Saved entries:
*** Begin section ***

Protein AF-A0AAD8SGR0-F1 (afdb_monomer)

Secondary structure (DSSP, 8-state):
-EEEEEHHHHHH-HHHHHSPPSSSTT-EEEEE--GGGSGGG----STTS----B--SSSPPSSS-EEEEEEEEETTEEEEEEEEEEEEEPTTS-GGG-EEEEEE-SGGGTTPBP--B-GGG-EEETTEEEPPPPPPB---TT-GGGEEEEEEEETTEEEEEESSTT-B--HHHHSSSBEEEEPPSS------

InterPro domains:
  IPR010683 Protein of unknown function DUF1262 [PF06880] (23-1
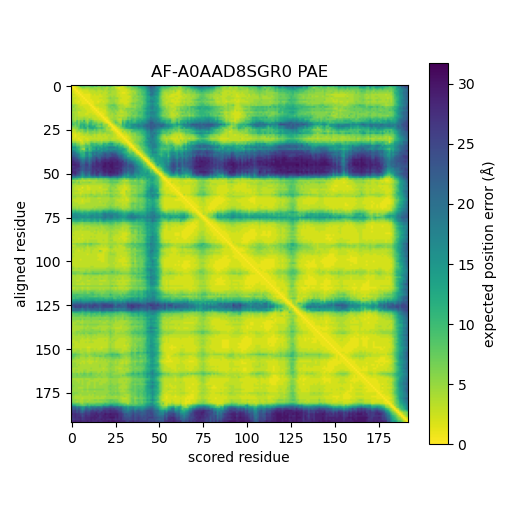27)

Nearest PDB structures (foldseek):
  6v3a-assembly1_O  TM=5.149E-01  e=7.759E-02  Acinetobacter baumannii AB0057
  5dm7-assembly1_M  TM=4.895E-01  e=7.759E-02  Deinococcus radiodurans
  7b29-assembly1_A  TM=4.262E-01  e=2.378E+00  Rhipicephalus appendiculatus
  6z1p-assembly1_At  TM=2.869E-01  e=1.688E+00  Tetrahymena thermophila SB210
  4kkd-assembly2_B  TM=3.158E-01  e=2.987E+00  Homo sapiens

Sequence (192 aa):
MYSSKPLSLFKSHPETAARPPPEGRNSGYIIVKGDEDEDDDDETWCWGSCGGTRVRGLPFPEDCVLTLSYTERQGERRRTYTDSVVVVSVTDQPIASNRYYTVVATGKRKGLLRTCSREEDMTPCCFSRCIKDVKPRSFDPSDAYQQIKIVQRQRRQFTAWAVSTDGFPPYLYRQMYWRMQRLPLFGQYVYV

Solvent-accessible surface area (backbone atoms only — not comparable to full-atom values): 10919 Å² total; per-residue (Å²): 79,76,44,82,41,47,46,62,55,46,69,76,38,56,68,61,24,63,41,71,46,61,92,60,82,73,4,24,70,43,32,31,78,44,80,77,54,58,67,79,26,69,74,90,80,76,87,93,79,72,76,48,41,61,45,55,62,82,81,68,60,45,79,47,46,30,36,39,41,41,74,50,74,58,85,91,48,72,48,75,50,76,47,50,24,30,47,41,72,48,57,72,44,29,64,65,68,34,39,27,36,40,29,29,63,57,73,100,55,46,74,20,25,45,27,32,18,46,72,88,51,40,38,90,40,95,97,45,78,41,82,43,66,48,74,58,38,76,86,51,98,83,44,50,42,38,31,31,32,57,42,77,78,50,86,38,20,29,34,43,39,36,66,33,96,67,35,40,42,36,72,75,44,53,37,76,65,24,32,42,27,51,50,70,93,82,69,92,72,83,85,132

Structure (mmCIF, N/CA/C/O backbone):
data_AF-A0AAD8SGR0-F1
#
_entry.id   AF-A0AAD8SGR0-F1
#
loop_
_atom_site.group_PDB
_atom_site.id
_atom_site.type_symbol
_atom_site.label_atom_id
_atom_site.label_alt_id
_atom_site.label_comp_id
_atom_site.label_asym_id
_atom_site.label_entity_id
_atom_site.label_seq_id
_atom_site.pdbx_PDB_ins_code
_atom_site.Cartn_x
_atom_site.Cartn_y
_atom_site.Cartn_z
_atom_site.occupancy
_atom_site.B_iso_or_equiv
_atom_site.auth_seq_id
_atom_site.auth_comp_id
_atom_site.auth_asym_id
_atom_site.auth_atom_id
_atom_site.pdbx_PDB_model_num
ATOM 1 N N . MET A 1 1 ? -5.708 -20.898 -4.466 1.00 74.12 1 MET A N 1
ATOM 2 C CA . MET A 1 1 ? -4.327 -21.431 -4.605 1.00 74.12 1 MET A CA 1
ATOM 3 C C . MET A 1 1 ? -3.461 -20.339 -5.211 1.00 74.12 1 MET A C 1
ATOM 5 O O . MET A 1 1 ? -3.918 -19.706 -6.156 1.00 74.12 1 MET A O 1
ATOM 9 N N . TYR A 1 2 ? -2.269 -20.085 -4.666 1.00 80.06 2 TYR A N 1
ATOM 10 C CA . TYR A 1 2 ? -1.355 -19.078 -5.214 1.00 80.06 2 TYR A CA 1
ATOM 11 C C . TYR A 1 2 ? -0.376 -19.705 -6.205 1.00 80.06 2 TYR A C 1
ATOM 13 O O . TYR A 1 2 ? 0.110 -20.811 -5.976 1.00 80.06 2 TYR A O 1
ATOM 21 N N . SER A 1 3 ? -0.073 -18.986 -7.284 1.00 83.75 3 SER A N 1
ATOM 22 C CA . SER A 1 3 ? 1.000 -19.333 -8.219 1.00 83.75 3 SER A CA 1
ATOM 23 C C . SER A 1 3 ? 2.059 -18.237 -8.193 1.00 83.75 3 SER A C 1
ATOM 25 O O . SER A 1 3 ? 1.734 -17.060 -8.347 1.00 83.75 3 SER A O 1
ATOM 27 N N . SER A 1 4 ? 3.320 -18.604 -7.980 1.00 85.69 4 SER A N 1
ATOM 28 C CA . SER A 1 4 ? 4.425 -17.651 -8.048 1.00 85.69 4 SER A CA 1
ATOM 29 C C . SER A 1 4 ? 4.698 -17.249 -9.498 1.00 85.69 4 SER A C 1
ATOM 31 O O . SER A 1 4 ? 4.705 -18.082 -10.409 1.00 85.69 4 SER A O 1
ATOM 33 N N . LYS A 1 5 ? 4.912 -15.951 -9.719 1.00 87.81 5 LYS A N 1
ATOM 34 C CA . LYS A 1 5 ? 5.309 -15.383 -11.010 1.00 87.81 5 LYS A CA 1
ATOM 35 C C . LYS A 1 5 ? 6.421 -14.355 -10.789 1.00 87.81 5 LYS A C 1
ATOM 37 O O . LYS A 1 5 ? 6.317 -13.573 -9.842 1.00 87.81 5 LYS A O 1
ATOM 42 N N . PRO A 1 6 ? 7.461 -14.336 -11.636 1.00 87.94 6 PRO A N 1
ATOM 43 C CA . PRO A 1 6 ? 8.521 -13.350 -11.506 1.00 87.94 6 PRO A CA 1
ATOM 44 C C . PRO A 1 6 ? 8.008 -11.955 -11.883 1.00 87.94 6 PRO A C 1
ATOM 46 O O . PRO A 1 6 ? 7.164 -11.809 -12.773 1.00 87.94 6 PRO A O 1
ATOM 49 N N . LEU A 1 7 ? 8.522 -10.919 -11.222 1.00 85.88 7 LEU A N 1
ATOM 50 C CA . LEU A 1 7 ? 8.172 -9.527 -11.501 1.00 85.88 7 LEU A CA 1
ATOM 51 C C . LEU A 1 7 ? 8.533 -9.126 -12.945 1.00 85.88 7 LEU A C 1
ATOM 53 O O . LEU A 1 7 ? 7.748 -8.432 -13.600 1.00 85.88 7 LEU A O 1
ATOM 57 N N . SER A 1 8 ? 9.663 -9.617 -13.464 1.00 85.69 8 SER A N 1
ATOM 58 C CA . SER A 1 8 ? 10.115 -9.407 -14.849 1.00 85.69 8 SER A CA 1
ATOM 59 C C . SER A 1 8 ? 9.079 -9.821 -15.909 1.00 85.69 8 SER A C 1
ATOM 61 O O . SER A 1 8 ? 8.928 -9.143 -16.933 1.00 85.69 8 SER A O 1
ATOM 63 N N . LEU A 1 9 ? 8.283 -10.866 -15.647 1.00 87.69 9 LEU A N 1
ATOM 64 C CA . LEU A 1 9 ? 7.213 -11.318 -16.544 1.00 87.69 9 LEU A CA 1
ATOM 65 C C . LEU A 1 9 ? 6.140 -10.239 -16.729 1.00 87.69 9 LEU A C 1
ATOM 67 O O . LEU A 1 9 ? 5.720 -9.968 -17.849 1.00 87.69 9 LEU A O 1
ATOM 71 N N . PHE A 1 10 ? 5.709 -9.592 -15.645 1.00 85.88 10 PHE A N 1
ATOM 72 C CA . PHE A 1 10 ? 4.673 -8.556 -15.716 1.00 85.88 10 PHE A CA 1
ATOM 73 C C . PHE A 1 10 ? 5.186 -7.248 -16.322 1.00 85.88 10 PHE A C 1
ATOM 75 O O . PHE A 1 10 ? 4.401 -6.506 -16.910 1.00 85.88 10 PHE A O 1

*** End section ***

• **TASK ITEM**
Set down precisely the lines above between the line holding "ATOM 33 N N" and the line holding "ATOM 46 O O", inclusive, and nothing beyond them.

• **REPLY**
ATOM 33 N N . LYS A 1 5 ? 4.912 -15.951 -9.719 1.00 87.81 5 LYS A N 1
ATOM 34 C CA . LYS A 1 5 ? 5.309 -15.383 -11.010 1.00 87.81 5 LYS A CA 1
ATOM 35 C C . LYS A 1 5 ? 6.421 -14.355 -10.789 1.00 87.81 5 LYS A C 1
ATOM 37 O O . LYS A 1 5 ? 6.317 -13.573 -9.842 1.00 87.81 5 LYS A O 1
ATOM 42 N N . PRO A 1 6 ? 7.461 -14.336 -11.636 1.00 87.94 6 PRO A N 1
ATOM 43 C CA . PRO A 1 6 ? 8.521 -13.350 -11.506 1.00 87.94 6 PRO A CA 1
ATOM 44 C C . PRO A 1 6 ? 8.008 -11.955 -11.883 1.00 87.94 6 PRO A C 1
ATOM 46 O O . PRO A 1 6 ? 7.164 -11.809 -12.773 1.00 87.94 6 PRO A O 1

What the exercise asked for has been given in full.